Hanoi (VNA) – Moody's Ratings has ranked Thailand among the world’s most resilient emerging markets, saying the country has strengthened its ability to withstand global economic shocks over the past five years.
In its latest report, Moody’s said several major emerging economies have weathered recent global disruptions without sharp increases in risk premiums or losing access to financial markets, unlike during previous crises.
Thailand was listed among five leading emerging-market economies, alongside Malaysia, India, Indonesia and Mexico. These economies maintained resilience despite the impacts of the COVID-19 pandemic, the global monetary tightening cycle, banking-sector pressures and trade tensions.
According to the report, many emerging economies continued to face volatility in bond yields and exchange rates in line with global interest-rate movements. However, credit risk spreads did not widen as sharply as in previous crises, reflecting continued market confidence in their policy frameworks and macroeconomic management.
Moody’s grouped emerging economies into three categories: highly resilient, conditionally resilient and vulnerable. Thailand, India, Malaysia, Indonesia and Mexico were placed in the strongest-performing group.
The rating agency attributed their performance to early policy reforms, particularly in inflation-targeting frameworks, exchange-rate flexibility, debt management and the development of local-currency financial markets.
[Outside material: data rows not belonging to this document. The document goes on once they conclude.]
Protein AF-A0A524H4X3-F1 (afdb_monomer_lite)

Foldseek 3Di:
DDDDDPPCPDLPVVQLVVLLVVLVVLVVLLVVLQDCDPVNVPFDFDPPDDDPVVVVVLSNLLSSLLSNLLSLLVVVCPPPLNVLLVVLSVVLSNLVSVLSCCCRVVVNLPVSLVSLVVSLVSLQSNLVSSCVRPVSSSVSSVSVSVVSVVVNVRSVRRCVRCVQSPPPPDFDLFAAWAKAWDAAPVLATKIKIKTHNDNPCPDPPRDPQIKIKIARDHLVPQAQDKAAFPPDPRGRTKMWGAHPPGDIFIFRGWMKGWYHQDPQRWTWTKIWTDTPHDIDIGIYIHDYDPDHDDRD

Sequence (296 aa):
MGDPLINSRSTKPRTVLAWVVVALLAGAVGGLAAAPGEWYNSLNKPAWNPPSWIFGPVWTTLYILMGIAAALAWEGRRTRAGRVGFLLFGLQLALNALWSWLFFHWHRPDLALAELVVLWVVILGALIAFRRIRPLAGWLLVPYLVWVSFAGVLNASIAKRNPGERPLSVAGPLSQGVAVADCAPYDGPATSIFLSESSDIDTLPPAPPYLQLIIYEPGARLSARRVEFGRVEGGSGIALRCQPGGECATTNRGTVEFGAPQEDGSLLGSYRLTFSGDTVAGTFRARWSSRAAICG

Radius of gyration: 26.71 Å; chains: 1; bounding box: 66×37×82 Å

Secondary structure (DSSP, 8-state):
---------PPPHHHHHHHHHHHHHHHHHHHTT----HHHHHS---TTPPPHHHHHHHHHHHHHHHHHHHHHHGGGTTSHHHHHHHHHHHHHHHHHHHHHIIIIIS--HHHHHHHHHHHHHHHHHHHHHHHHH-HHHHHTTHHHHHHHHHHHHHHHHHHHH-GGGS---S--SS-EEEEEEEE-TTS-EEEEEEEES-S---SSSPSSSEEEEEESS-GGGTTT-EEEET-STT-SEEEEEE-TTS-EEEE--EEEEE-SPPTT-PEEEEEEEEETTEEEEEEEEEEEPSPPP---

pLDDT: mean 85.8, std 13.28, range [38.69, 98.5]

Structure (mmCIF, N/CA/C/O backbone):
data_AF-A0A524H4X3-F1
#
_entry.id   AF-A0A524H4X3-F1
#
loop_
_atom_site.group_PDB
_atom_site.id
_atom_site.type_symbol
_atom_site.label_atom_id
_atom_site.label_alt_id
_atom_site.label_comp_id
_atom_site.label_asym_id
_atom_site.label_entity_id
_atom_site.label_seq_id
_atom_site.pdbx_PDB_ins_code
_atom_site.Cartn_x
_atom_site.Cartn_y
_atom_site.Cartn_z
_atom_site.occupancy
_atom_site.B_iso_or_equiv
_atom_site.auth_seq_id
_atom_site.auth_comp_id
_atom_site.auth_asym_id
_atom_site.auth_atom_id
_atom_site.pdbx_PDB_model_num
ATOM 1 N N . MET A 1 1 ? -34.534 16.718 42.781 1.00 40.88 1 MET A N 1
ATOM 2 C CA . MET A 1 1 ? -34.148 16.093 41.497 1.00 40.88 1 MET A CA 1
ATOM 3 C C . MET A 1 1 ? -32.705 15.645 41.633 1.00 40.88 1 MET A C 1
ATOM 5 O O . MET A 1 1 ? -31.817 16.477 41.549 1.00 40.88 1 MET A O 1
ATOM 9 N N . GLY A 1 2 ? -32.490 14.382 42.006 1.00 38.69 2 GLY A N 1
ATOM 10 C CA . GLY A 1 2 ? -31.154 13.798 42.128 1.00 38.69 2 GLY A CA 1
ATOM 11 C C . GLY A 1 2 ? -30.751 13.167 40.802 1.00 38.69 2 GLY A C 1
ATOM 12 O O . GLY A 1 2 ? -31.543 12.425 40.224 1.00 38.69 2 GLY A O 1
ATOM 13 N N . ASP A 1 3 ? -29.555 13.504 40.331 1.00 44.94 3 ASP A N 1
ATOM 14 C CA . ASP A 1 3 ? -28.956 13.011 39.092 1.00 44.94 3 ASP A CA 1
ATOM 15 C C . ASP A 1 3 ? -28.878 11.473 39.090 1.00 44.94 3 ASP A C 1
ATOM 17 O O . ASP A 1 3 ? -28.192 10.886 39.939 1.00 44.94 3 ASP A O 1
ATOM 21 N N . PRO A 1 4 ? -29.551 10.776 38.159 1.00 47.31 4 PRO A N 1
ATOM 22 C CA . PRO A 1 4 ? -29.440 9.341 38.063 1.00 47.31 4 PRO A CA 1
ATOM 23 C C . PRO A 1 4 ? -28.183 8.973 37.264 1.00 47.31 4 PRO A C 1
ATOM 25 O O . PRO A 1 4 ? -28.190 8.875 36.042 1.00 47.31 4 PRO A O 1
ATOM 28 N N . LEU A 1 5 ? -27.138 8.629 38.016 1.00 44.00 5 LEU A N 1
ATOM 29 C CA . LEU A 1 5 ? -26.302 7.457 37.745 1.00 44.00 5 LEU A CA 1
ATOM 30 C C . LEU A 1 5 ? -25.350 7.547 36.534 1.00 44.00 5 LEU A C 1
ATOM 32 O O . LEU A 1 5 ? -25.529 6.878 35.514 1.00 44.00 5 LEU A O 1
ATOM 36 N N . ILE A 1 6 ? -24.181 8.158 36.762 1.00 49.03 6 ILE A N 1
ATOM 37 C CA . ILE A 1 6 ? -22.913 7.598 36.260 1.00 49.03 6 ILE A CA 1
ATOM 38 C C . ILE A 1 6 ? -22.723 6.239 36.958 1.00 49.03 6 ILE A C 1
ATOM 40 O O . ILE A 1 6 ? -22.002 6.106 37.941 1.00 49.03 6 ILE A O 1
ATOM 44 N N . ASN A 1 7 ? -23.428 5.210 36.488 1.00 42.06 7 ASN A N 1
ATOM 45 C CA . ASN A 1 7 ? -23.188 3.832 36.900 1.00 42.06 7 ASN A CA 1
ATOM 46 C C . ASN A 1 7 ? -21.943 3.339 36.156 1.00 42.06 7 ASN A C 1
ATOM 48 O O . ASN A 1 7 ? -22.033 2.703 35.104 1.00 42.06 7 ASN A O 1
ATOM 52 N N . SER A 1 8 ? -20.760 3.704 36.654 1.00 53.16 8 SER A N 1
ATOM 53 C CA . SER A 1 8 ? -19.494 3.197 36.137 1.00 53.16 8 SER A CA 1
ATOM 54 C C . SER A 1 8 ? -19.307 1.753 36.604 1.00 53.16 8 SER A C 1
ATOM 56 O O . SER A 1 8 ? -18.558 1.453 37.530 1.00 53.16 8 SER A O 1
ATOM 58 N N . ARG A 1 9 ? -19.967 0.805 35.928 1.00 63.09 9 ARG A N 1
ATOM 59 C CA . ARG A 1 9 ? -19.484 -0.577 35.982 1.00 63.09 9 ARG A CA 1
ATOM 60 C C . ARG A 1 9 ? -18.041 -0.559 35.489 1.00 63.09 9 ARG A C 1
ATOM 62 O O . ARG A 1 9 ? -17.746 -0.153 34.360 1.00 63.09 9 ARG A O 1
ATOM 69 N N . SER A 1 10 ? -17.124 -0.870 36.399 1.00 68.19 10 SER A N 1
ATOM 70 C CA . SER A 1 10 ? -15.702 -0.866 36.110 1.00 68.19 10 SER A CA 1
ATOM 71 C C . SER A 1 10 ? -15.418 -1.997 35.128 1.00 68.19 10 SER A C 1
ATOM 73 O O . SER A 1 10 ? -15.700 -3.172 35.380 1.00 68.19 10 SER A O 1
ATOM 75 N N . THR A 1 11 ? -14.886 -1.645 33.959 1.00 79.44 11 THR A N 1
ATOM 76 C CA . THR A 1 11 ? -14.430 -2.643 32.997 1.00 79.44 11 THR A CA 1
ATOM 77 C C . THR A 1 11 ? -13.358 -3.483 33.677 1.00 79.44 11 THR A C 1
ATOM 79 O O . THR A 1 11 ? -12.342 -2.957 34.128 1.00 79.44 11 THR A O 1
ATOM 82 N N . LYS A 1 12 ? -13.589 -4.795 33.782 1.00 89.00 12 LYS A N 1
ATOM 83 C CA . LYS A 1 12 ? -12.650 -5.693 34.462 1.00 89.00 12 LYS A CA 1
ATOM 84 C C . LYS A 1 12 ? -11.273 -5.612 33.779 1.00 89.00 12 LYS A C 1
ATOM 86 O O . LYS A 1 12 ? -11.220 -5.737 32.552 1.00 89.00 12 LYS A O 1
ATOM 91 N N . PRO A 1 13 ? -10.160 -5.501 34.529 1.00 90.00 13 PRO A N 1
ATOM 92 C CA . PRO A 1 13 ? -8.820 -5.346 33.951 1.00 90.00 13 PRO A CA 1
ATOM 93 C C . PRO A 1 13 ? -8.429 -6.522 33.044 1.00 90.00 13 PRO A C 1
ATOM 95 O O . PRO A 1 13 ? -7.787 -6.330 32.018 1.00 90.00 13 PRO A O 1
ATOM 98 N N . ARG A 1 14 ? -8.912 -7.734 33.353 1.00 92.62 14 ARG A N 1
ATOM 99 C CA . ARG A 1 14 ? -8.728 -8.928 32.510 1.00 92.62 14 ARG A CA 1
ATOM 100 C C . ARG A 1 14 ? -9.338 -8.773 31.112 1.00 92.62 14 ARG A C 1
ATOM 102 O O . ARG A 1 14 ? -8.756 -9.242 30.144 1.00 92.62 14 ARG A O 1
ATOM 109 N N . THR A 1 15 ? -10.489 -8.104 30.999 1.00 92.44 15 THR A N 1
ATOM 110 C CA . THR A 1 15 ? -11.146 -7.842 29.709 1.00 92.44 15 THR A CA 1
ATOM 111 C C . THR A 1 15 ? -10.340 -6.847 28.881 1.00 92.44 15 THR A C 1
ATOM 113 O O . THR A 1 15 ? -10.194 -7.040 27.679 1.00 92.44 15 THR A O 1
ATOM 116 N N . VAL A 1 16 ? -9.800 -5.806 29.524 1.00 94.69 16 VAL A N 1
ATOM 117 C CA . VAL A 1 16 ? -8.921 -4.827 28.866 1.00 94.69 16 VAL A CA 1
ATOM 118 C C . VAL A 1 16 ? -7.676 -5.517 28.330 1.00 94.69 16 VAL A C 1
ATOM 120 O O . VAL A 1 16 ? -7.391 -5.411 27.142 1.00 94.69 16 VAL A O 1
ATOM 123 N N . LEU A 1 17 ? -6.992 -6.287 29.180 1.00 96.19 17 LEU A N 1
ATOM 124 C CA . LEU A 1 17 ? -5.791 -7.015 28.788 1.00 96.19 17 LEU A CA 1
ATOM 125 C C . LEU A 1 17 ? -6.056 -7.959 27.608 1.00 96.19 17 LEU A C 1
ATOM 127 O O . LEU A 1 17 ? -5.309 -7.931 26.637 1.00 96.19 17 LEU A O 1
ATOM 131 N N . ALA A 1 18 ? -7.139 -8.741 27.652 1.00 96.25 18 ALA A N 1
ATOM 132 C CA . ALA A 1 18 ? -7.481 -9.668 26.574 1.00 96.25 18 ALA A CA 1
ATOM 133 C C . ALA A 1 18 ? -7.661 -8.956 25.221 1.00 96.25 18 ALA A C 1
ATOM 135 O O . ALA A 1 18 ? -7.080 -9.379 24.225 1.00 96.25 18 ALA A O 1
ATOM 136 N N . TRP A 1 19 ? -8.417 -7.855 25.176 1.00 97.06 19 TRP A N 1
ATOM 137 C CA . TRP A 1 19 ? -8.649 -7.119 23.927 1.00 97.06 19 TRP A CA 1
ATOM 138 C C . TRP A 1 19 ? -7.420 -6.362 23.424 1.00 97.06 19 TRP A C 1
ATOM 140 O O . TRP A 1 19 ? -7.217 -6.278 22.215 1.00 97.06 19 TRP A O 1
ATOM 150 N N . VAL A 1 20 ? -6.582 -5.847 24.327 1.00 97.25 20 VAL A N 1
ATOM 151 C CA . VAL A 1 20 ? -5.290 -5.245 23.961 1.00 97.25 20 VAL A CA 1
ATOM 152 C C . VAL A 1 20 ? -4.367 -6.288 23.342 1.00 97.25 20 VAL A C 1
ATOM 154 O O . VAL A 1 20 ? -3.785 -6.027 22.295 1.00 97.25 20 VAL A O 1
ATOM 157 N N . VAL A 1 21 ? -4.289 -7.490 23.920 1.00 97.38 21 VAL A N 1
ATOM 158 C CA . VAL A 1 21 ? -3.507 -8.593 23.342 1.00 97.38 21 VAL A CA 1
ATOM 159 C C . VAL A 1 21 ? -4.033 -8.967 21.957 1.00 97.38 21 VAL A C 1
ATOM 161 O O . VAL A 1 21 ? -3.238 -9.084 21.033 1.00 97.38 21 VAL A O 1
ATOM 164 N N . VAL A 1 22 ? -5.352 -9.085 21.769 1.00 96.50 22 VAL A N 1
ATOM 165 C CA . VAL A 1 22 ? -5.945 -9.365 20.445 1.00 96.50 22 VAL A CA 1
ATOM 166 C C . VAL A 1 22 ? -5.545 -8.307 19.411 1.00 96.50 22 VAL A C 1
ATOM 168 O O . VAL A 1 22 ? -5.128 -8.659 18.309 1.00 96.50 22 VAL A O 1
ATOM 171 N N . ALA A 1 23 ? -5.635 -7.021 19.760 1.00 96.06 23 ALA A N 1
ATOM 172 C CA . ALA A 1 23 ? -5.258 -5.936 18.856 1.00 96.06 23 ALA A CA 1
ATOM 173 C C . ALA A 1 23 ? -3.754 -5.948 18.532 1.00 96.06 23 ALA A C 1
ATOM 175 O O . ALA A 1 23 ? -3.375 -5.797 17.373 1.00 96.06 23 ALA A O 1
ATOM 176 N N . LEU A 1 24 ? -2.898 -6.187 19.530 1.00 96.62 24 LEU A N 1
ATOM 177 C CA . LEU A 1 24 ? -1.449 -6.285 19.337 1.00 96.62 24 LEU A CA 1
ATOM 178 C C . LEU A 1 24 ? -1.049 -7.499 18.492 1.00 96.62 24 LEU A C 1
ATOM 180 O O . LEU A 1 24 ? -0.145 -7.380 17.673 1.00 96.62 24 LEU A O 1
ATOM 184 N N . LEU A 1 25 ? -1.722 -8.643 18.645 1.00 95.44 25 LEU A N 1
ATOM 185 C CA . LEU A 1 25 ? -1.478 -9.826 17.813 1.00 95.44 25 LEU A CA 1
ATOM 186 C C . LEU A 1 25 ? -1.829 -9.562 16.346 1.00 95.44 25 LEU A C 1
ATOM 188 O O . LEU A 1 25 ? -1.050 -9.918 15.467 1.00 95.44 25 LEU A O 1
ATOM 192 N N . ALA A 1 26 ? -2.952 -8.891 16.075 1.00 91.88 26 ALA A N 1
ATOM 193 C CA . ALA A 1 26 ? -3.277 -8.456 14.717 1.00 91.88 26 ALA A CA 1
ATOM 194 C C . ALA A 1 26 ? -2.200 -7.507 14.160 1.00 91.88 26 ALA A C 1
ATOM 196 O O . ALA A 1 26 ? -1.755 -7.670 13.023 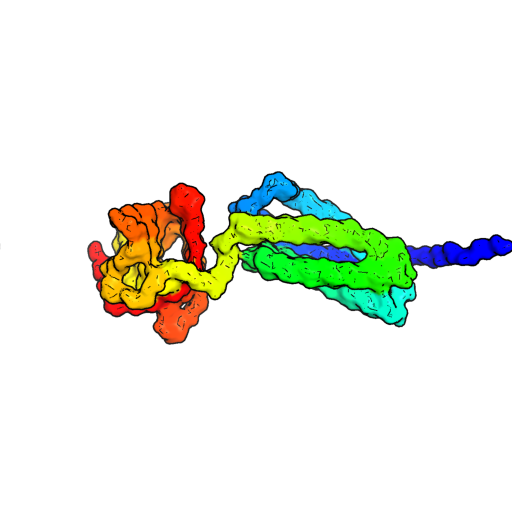1.00 91.88 26 ALA A O 1
ATOM 197 N N . GLY A 1 27 ? -1.713 -6.582 14.991 1.00 90.69 27 GLY A N 1
ATOM 198 C CA . GLY A 1 27 ? -0.602 -5.707 14.630 1.00 90.69 27 GLY A CA 1
ATOM 199 C C . GLY A 1 27 ? 0.705 -6.439 14.352 1.00 90.69 27 GLY A C 1
ATOM 200 O O . GLY A 1 27 ? 1.410 -6.081 13.412 1.00 90.69 27 GLY A O 1
ATOM 201 N N . ALA A 1 28 ? 1.011 -7.494 15.106 1.00 92.38 28 ALA A N 1
ATOM 202 C CA . ALA A 1 28 ? 2.181 -8.330 14.870 1.00 92.38 28 ALA A CA 1
ATOM 203 C C . ALA A 1 28 ? 2.103 -9.041 13.510 1.00 92.38 28 ALA A C 1
ATOM 205 O O . ALA A 1 28 ? 3.100 -9.074 12.796 1.00 92.38 28 ALA A O 1
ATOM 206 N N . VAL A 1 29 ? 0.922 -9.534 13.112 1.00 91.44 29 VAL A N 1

These factors helped absorb shocks through market mechanisms without triggering credit or funding crises.
Moody’s cited Thailand and India as examples of economies with “structural resilience”, describing them as among the best prepared to cope with future global shocks.
Thailand’s resilience was supported by a strong long-term balance-of-payments position and low external debt, while India benefited from deep domestic financial markets and large reserves.
However, Moody’s also cautioned that Thailand’s rising debt burden could gradually weaken its crisis resilience over the longer term, while India’s relatively high debt level and weak fiscal position may limit its ability to respond to prolonged shocks./.